# Source records:
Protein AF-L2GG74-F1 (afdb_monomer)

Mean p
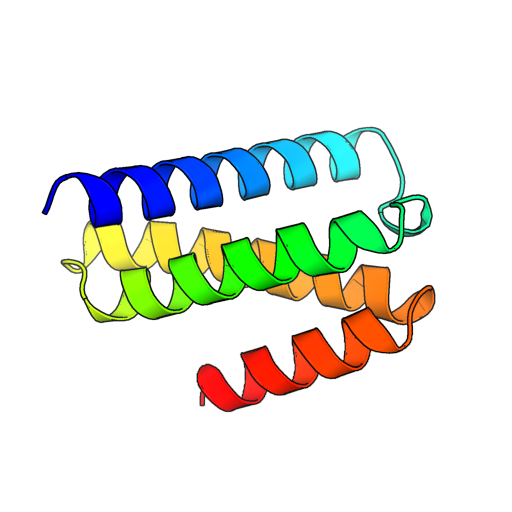redicted aligned error: 4.09 Å

Organism: Colletotrichum fructicola (strain Nara gc5) (NCBI:txid1213859)

Structure (mmCIF, N/CA/C/O backbone):
data_AF-L2GG74-F1
#
_entry.id   AF-L2GG74-F1
#
loop_
_atom_site.group_PDB
_atom_site.id
_atom_site.type_symbol
_atom_site.label_atom_id
_atom_site.label_alt_id
_atom_site.label_comp_id
_atom_site.label_asym_id
_atom_site.label_entity_id
_atom_site.label_seq_id
_atom_site.pdbx_PDB_ins_code
_atom_site.Cartn_x
_atom_site.Cartn_y
_atom_site.Cartn_z
_atom_site.occupancy
_atom_site.B_iso_or_equiv
_atom_site.auth_seq_id
_atom_site.auth_comp_id
_atom_site.auth_asym_id
_atom_site.auth_atom_id
_atom_site.pdbx_PDB_model_num
ATOM 1 N N . MET A 1 1 ? 11.662 -2.934 -21.058 1.00 63.50 1 MET A N 1
ATOM 2 C CA . MET A 1 1 ? 10.980 -1.693 -20.599 1.00 63.50 1 MET A CA 1
ATOM 3 C C . MET A 1 1 ? 9.444 -1.734 -20.670 1.00 63.50 1 MET A C 1
ATOM 5 O O . MET A 1 1 ? 8.814 -0.921 -20.003 1.00 63.50 1 MET A O 1
ATOM 9 N N . HIS A 1 2 ? 8.813 -2.659 -21.409 1.00 85.50 2 HIS A N 1
ATOM 10 C CA . HIS A 1 2 ? 7.343 -2.762 -21.470 1.00 85.50 2 HIS A CA 1
ATOM 11 C C . HIS A 1 2 ? 6.716 -3.319 -20.176 1.00 85.50 2 HIS A C 1
ATOM 13 O O . HIS A 1 2 ? 5.834 -2.683 -19.607 1.00 85.50 2 HIS A O 1
ATOM 19 N N . ALA A 1 3 ? 7.243 -4.431 -19.648 1.00 90.25 3 ALA A N 1
ATOM 20 C CA . ALA A 1 3 ? 6.734 -5.061 -18.423 1.00 90.25 3 ALA A CA 1
ATOM 21 C C . ALA A 1 3 ? 6.734 -4.109 -17.213 1.00 90.25 3 ALA A C 1
ATOM 23 O O . ALA A 1 3 ? 5.722 -3.959 -16.540 1.00 90.25 3 ALA A O 1
ATOM 24 N N . GLN A 1 4 ? 7.833 -3.378 -16.989 1.00 87.75 4 GLN A N 1
ATOM 25 C CA . GLN A 1 4 ? 7.914 -2.391 -15.908 1.00 87.75 4 GLN A CA 1
ATOM 26 C C . GLN A 1 4 ? 6.848 -1.294 -16.045 1.00 87.75 4 GLN A C 1
ATOM 28 O O . GLN A 1 4 ? 6.233 -0.906 -15.054 1.00 87.75 4 GLN A O 1
ATOM 33 N N . ARG A 1 5 ? 6.610 -0.789 -17.265 1.00 89.31 5 ARG A N 1
ATOM 34 C CA . ARG A 1 5 ? 5.556 0.204 -17.505 1.00 89.31 5 ARG A CA 1
ATOM 35 C C . ARG A 1 5 ? 4.183 -0.378 -17.161 1.00 89.31 5 ARG A C 1
ATOM 37 O O . ARG A 1 5 ? 3.457 0.282 -16.422 1.00 89.31 5 ARG A O 1
ATOM 44 N N . MET A 1 6 ? 3.879 -1.592 -17.626 1.00 93.62 6 MET A N 1
ATOM 45 C CA . MET A 1 6 ? 2.616 -2.267 -17.314 1.00 93.62 6 MET A CA 1
ATOM 46 C C . MET A 1 6 ? 2.425 -2.444 -15.808 1.00 93.62 6 MET A C 1
ATOM 48 O O . MET A 1 6 ? 1.378 -2.077 -15.294 1.00 93.62 6 MET A O 1
ATOM 52 N N . CYS A 1 7 ? 3.444 -2.895 -15.070 1.00 94.38 7 CYS A N 1
ATOM 53 C CA . CYS A 1 7 ? 3.343 -3.046 -13.615 1.00 94.38 7 CYS A CA 1
ATOM 54 C C . CYS A 1 7 ? 2.995 -1.727 -12.914 1.00 94.38 7 CYS A C 1
ATOM 56 O O . CYS A 1 7 ? 2.177 -1.710 -11.997 1.00 94.38 7 CYS A O 1
ATOM 58 N N . ILE A 1 8 ? 3.584 -0.609 -13.349 1.00 93.19 8 ILE A N 1
ATOM 59 C CA . ILE A 1 8 ? 3.300 0.696 -12.742 1.00 93.19 8 ILE A CA 1
ATOM 60 C C . ILE A 1 8 ? 1.891 1.185 -13.100 1.00 93.19 8 ILE A C 1
ATOM 62 O O . ILE A 1 8 ? 1.218 1.787 -12.265 1.00 93.19 8 ILE A O 1
ATOM 66 N N . GLU A 1 9 ? 1.442 0.952 -14.331 1.00 94.06 9 GLU A N 1
ATOM 67 C CA . GLU A 1 9 ? 0.082 1.290 -14.760 1.00 94.06 9 GLU A CA 1
ATOM 68 C C . GLU A 1 9 ? -0.961 0.455 -14.008 1.00 94.06 9 GLU A C 1
ATOM 70 O O . GLU A 1 9 ? -1.923 1.024 -13.487 1.00 94.06 9 GLU A O 1
ATOM 75 N N . SER A 1 10 ? -0.717 -0.846 -13.835 1.00
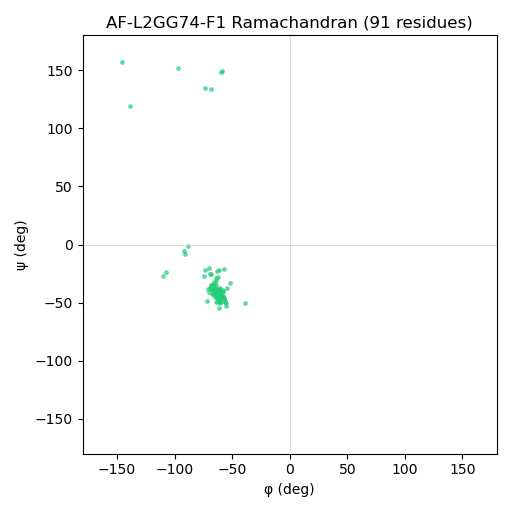 95.94 10 SER A N 1
ATOM 76 C CA . SER A 1 10 ? -1.540 -1.739 -13.016 1.00 95.94 10 SER A CA 1
ATOM 77 C C . SER A 1 10 ? -1.579 -1.297 -11.553 1.00 95.94 10 SER A C 1
ATOM 79 O O . SER A 1 10 ? -2.660 -1.179 -10.983 1.00 95.94 10 SER A O 1
ATOM 81 N N . ALA A 1 11 ? -0.434 -0.965 -10.949 1.00 95.75 11 ALA A N 1
ATOM 82 C CA . ALA A 1 11 ? -0.386 -0.467 -9.573 1.00 95.75 11 ALA A CA 1
ATOM 83 C C . ALA A 1 11 ? -1.166 0.852 -9.403 1.00 95.75 11 ALA A C 1
ATOM 85 O O . ALA A 1 11 ? -1.887 1.038 -8.422 1.00 95.75 11 ALA A O 1
ATOM 86 N N . ALA A 1 12 ? -1.091 1.753 -10.387 1.00 94.69 12 ALA A N 1
ATOM 87 C CA . ALA A 1 12 ? -1.884 2.979 -10.388 1.00 94.69 12 ALA A CA 1
ATOM 88 C C . ALA A 1 12 ? -3.391 2.710 -10.569 1.00 94.69 12 ALA A C 1
ATOM 90 O O . ALA A 1 12 ? -4.211 3.426 -9.996 1.00 94.69 12 ALA A O 1
ATOM 91 N N . ALA A 1 13 ? -3.774 1.696 -11.351 1.00 96.38 13 ALA A N 1
ATOM 92 C CA . ALA A 1 13 ? -5.168 1.277 -11.492 1.00 96.38 13 ALA A CA 1
ATOM 93 C C . ALA A 1 13 ? -5.715 0.681 -10.185 1.00 96.38 13 ALA A C 1
ATOM 95 O O . ALA A 1 13 ? -6.805 1.062 -9.762 1.00 96.38 13 ALA A O 1
ATOM 96 N N . VAL A 1 14 ? -4.928 -0.156 -9.499 1.00 95.88 14 VAL A N 1
ATOM 97 C CA . VAL A 1 14 ? -5.250 -0.663 -8.155 1.00 95.88 14 VAL A CA 1
ATOM 98 C C . VAL A 1 14 ? -5.487 0.497 -7.192 1.00 95.88 14 VAL A C 1
ATOM 100 O O . VAL A 1 14 ? -6.527 0.542 -6.543 1.00 95.88 14 VAL A O 1
ATOM 103 N N . ALA A 1 15 ? -4.596 1.491 -7.153 1.00 95.00 15 ALA A N 1
ATOM 104 C CA . ALA A 1 15 ? -4.774 2.652 -6.281 1.00 95.00 15 ALA A CA 1
ATOM 105 C C . ALA A 1 15 ? -6.083 3.412 -6.539 1.00 95.00 15 ALA A C 1
ATOM 107 O O . ALA A 1 15 ? -6.760 3.821 -5.597 1.00 95.00 15 ALA A O 1
ATOM 108 N N . LYS A 1 16 ? -6.485 3.556 -7.808 1.00 93.94 16 LYS A N 1
ATOM 109 C CA . LYS A 1 16 ? -7.777 4.163 -8.160 1.00 93.94 16 LYS A CA 1
ATOM 110 C C . LYS A 1 16 ? -8.962 3.325 -7.687 1.00 93.94 16 LYS A C 1
ATOM 112 O O . LYS A 1 16 ? -9.929 3.899 -7.197 1.00 93.94 16 LYS A O 1
ATOM 117 N N . LEU A 1 17 ? -8.901 1.999 -7.829 1.00 94.00 17 LEU A N 1
ATOM 118 C CA . LEU A 1 17 ? -9.958 1.103 -7.351 1.00 94.00 17 LEU A CA 1
ATOM 119 C C . LEU A 1 17 ? -10.130 1.208 -5.837 1.00 94.00 17 LEU A C 1
ATOM 121 O O . LEU A 1 17 ? -11.254 1.331 -5.362 1.00 94.00 17 LEU A O 1
ATOM 125 N N . ILE A 1 18 ? -9.024 1.238 -5.094 1.00 92.31 18 ILE A N 1
ATOM 126 C CA . ILE A 1 18 ? -9.043 1.390 -3.636 1.00 92.31 18 ILE A CA 1
ATOM 127 C C . ILE A 1 18 ? -9.621 2.745 -3.229 1.00 92.31 18 ILE A C 1
ATOM 129 O O . ILE A 1 18 ? -10.481 2.792 -2.357 1.00 92.31 18 ILE A O 1
ATOM 133 N N . LEU A 1 19 ? -9.243 3.828 -3.913 1.00 90.38 19 LEU A N 1
ATOM 134 C CA . LEU A 1 19 ? -9.808 5.156 -3.660 1.00 90.38 19 LEU A CA 1
ATOM 135 C C . LEU A 1 19 ? -11.321 5.207 -3.937 1.00 90.38 19 LEU A C 1
ATOM 137 O O . LEU A 1 19 ? -12.077 5.837 -3.199 1.00 90.38 19 LEU A O 1
ATOM 141 N N . LEU A 1 20 ? -11.781 4.564 -5.013 1.00 91.44 20 LEU A N 1
ATOM 142 C CA . LEU A 1 20 ? -13.210 4.470 -5.324 1.00 91.44 20 LEU A CA 1
ATOM 143 C C . LEU A 1 20 ? -13.961 3.631 -4.290 1.00 91.44 20 LEU A C 1
ATOM 145 O O . LEU A 1 20 ? -15.086 3.981 -3.931 1.00 91.44 20 LEU A O 1
ATOM 149 N N . TYR A 1 21 ? -13.340 2.552 -3.813 1.00 90.38 21 TYR A N 1
ATOM 150 C CA . TYR A 1 21 ? -13.892 1.709 -2.764 1.00 90.38 21 TYR A CA 1
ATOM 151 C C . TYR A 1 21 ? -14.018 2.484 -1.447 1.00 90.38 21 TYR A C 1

# WHAT TO WORK ON:
Return exactly the lines of the data, beginning with the first and ending with the line containing "ATOM 1 N N .". Skip the pictures.

# RESPONSE BOX:
Protein AF-L2GG74-F1 (afdb_monomer)

Mean p
redicted aligned error: 4.09 Å

Organism: Colletotrichum fructicola (strain Nara gc5) (NCBI:txid1213859)

Structure (mmCIF, N/CA/C/O backbone):
data_AF-L2GG74-F1
#
_entry.id   AF-L2GG74-F1
#
loop_
_atom_site.group_PDB
_atom_site.id
_atom_site.type_symbol
_atom_site.label_atom_id
_atom_site.label_alt_id
_atom_site.label_comp_id
_atom_site.label_asym_id
_atom_site.label_entity_id
_atom_site.label_seq_id
_atom_site.pdbx_PDB_ins_code
_atom_site.Cartn_x
_atom_site.Cartn_y
_atom_site.Cartn_z
_atom_site.occupancy
_atom_site.B_iso_or_equiv
_atom_site.auth_seq_id
_atom_site.auth_comp_id
_atom_site.auth_asym_id
_atom_site.auth_atom_id
_atom_site.pdbx_PDB_model_num
ATOM 1 N N . MET A 1 1 ? 11.662 -2.934 -21.058 1.00 63.50 1 MET A N 1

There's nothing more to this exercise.